Crates.io | parse_wiktionary_cs |
lib.rs | parse_wiktionary_cs |
version | 0.1.0 |
source | src |
created_at | 2018-11-02 13:42:14.989333 |
updated_at | 2018-11-02 13:42:14.989333 |
description | Parse dictionary pages from the Czech language edition of Wiktionary into structured data |
homepage | |
repository | https://github.com/portstrom/parse_wiktionary_de |
max_upload_size | |
id | 94312 |
size | 159,010 |
Parse dictionary pages from the Czech language edition of Wiktionary into structured data.
This following information applies to all language editions of Parse Wiktionary. For information specific to each language edition, see its documentation.
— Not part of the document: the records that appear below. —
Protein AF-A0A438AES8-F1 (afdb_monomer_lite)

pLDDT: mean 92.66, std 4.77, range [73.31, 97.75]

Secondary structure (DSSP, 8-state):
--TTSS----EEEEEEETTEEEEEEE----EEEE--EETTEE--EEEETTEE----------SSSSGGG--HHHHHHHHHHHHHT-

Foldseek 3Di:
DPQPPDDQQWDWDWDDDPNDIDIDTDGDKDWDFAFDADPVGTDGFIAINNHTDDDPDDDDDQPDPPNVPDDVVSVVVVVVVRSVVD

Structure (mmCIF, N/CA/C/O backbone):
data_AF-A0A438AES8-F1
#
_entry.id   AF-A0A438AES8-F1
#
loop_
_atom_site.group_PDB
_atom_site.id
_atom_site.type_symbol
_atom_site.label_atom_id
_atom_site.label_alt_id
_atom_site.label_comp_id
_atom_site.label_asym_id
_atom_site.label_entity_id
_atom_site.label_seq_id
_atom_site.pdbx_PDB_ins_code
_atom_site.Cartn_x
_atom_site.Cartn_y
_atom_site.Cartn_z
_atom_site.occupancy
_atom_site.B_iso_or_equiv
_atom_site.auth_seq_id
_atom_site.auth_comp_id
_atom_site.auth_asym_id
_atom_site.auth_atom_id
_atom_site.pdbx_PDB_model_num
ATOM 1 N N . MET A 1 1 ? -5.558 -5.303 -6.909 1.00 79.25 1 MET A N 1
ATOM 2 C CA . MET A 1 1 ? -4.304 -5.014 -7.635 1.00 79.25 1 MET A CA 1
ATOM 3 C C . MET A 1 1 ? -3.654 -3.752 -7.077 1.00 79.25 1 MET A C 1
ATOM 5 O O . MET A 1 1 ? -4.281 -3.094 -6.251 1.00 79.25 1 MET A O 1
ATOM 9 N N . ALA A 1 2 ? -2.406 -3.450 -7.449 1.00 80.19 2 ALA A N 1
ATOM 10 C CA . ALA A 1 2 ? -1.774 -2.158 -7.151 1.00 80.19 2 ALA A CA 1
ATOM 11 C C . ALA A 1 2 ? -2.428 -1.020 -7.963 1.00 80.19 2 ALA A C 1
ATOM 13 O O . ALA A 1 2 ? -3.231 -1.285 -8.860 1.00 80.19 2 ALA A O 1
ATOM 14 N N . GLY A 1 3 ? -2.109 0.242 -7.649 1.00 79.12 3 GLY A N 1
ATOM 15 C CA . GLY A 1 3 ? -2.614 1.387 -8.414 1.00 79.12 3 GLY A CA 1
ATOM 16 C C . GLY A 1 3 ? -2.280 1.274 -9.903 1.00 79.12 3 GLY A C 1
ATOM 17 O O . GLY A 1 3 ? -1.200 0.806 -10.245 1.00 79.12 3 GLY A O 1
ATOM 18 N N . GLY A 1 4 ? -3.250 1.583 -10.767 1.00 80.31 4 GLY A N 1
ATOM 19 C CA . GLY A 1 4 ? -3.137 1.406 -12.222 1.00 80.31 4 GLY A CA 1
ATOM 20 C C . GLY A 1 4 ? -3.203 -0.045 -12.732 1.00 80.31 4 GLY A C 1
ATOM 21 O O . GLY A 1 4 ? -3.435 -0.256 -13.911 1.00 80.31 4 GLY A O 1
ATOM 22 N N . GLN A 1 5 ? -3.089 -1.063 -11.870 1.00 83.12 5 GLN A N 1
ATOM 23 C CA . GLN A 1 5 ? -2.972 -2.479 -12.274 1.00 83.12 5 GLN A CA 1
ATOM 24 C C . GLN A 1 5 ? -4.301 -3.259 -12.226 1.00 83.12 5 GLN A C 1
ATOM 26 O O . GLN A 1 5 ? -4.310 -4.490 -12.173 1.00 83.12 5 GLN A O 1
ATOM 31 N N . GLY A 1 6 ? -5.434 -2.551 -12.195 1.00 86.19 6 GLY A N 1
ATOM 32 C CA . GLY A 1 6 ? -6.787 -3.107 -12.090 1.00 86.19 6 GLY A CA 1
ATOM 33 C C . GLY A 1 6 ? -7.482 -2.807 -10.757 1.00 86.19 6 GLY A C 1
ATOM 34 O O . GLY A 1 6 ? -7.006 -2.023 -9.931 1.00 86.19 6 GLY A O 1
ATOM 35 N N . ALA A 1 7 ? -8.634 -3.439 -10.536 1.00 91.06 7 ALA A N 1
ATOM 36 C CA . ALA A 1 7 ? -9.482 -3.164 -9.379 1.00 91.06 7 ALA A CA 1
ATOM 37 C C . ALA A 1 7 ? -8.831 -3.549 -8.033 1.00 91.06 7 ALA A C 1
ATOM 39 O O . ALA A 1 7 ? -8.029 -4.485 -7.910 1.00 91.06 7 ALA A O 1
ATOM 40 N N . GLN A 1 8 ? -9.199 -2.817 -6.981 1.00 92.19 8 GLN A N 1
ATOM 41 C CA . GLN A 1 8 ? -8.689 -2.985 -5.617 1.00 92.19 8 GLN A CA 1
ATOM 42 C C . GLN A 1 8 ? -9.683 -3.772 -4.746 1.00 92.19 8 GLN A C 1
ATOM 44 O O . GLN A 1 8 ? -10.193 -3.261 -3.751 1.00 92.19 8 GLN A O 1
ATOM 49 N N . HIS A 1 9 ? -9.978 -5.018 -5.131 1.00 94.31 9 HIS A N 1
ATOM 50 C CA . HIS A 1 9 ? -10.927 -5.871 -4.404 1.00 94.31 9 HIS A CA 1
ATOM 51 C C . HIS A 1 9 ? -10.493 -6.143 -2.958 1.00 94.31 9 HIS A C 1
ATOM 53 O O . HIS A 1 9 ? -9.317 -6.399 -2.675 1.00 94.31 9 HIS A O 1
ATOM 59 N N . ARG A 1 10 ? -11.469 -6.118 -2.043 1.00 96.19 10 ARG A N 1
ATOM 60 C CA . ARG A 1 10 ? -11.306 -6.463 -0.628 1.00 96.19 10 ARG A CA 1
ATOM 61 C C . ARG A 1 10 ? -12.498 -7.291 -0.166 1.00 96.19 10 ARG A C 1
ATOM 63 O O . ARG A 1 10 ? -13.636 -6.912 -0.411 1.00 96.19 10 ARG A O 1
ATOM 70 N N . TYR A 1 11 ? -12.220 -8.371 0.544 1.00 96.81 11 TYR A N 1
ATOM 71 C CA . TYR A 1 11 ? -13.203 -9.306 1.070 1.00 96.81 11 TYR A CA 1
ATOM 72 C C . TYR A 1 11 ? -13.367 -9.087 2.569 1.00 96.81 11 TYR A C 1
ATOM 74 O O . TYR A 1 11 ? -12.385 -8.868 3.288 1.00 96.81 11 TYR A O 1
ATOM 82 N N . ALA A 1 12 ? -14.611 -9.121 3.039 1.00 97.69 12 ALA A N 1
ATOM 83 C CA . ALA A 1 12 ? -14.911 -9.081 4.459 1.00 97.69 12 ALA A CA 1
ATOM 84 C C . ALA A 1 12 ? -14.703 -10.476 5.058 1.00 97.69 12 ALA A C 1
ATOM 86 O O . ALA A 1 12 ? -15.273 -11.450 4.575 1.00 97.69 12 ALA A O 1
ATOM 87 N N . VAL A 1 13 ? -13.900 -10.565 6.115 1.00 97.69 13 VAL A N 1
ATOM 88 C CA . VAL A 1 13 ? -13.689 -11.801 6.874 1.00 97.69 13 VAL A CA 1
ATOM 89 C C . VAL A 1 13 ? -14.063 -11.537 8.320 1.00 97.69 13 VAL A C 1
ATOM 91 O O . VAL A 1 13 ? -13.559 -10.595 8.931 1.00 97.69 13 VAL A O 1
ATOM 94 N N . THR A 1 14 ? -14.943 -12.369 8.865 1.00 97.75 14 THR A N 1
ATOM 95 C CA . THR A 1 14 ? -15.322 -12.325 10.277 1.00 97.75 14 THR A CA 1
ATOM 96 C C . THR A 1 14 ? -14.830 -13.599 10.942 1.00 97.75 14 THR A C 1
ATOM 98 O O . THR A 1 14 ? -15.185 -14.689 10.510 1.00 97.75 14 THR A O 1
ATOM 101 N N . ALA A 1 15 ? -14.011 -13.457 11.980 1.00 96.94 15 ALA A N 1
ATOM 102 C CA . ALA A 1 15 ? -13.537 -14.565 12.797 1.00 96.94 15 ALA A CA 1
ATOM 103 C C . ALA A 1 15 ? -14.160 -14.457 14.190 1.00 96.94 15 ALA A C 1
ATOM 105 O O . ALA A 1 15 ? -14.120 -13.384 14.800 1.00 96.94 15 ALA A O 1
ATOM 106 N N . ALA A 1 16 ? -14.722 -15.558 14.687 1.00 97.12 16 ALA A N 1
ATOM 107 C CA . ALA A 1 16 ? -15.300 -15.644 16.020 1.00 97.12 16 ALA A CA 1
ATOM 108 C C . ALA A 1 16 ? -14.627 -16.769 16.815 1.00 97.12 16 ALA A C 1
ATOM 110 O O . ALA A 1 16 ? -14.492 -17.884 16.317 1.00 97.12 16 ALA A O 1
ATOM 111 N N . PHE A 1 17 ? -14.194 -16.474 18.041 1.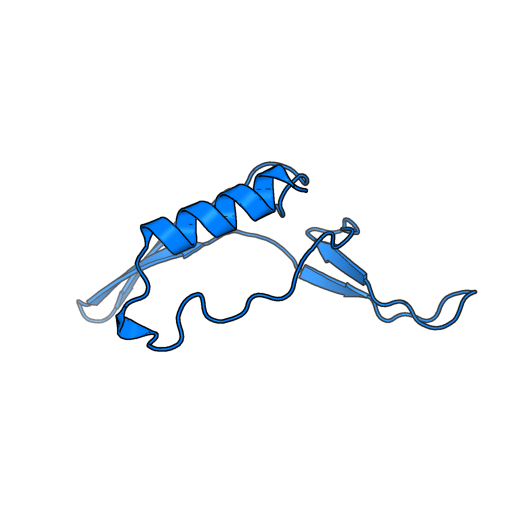00 96.44 17 PHE A N 1
ATOM 112 C CA . PHE A 1 17 ? -13.592 -17.451 18.950 1.00 96.44 17 PHE A CA 1
ATOM 113 C C . PHE A 1 17 ? -13.831 -17.042 20.406 1.00 96.44 17 PHE A C 1
ATOM 115 O O . PHE A 1 17 ? -13.589 -15.890 20.771 1.00 96.44 17 PHE A O 1
ATOM 122 N N . GLY A 1 18 ? -14.316 -17.970 21.239 1.00 94.38 18 GLY A N 1
ATOM 123 C CA . GLY A 1 18 ? -14.552 -17.728 22.670 1.00 94.38 18 GLY A CA 1
ATOM 124 C C . GLY A 1 18 ? -15.431 -16.501 22.957 1.00 94.38 18 GLY A C 1
ATOM 125 O O . GLY A 1 18 ? -15.079 -15.680 23.800 1.00 94.38 18 GLY A O 1
ATOM 126 N N . GLY A 1 19 ? -16.510 -16.306 22.188 1.00 94.62 19 GLY A N 1
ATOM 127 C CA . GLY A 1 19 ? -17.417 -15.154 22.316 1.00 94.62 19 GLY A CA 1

Wiktionary is a dictionary with millions of entries containing a wide variety of data about words and phrases in many languages. The dictionary data is distributed under a free license, allowing it to be reused in other applications. Unfortunately it's written in a format that prevents using it in other applications. The format is designed only to be transformed into the exact HTML format displayed in Wiktionary itself, not to be parsed into semantically meaningful data that can be used for other purposes or displayed in other formats.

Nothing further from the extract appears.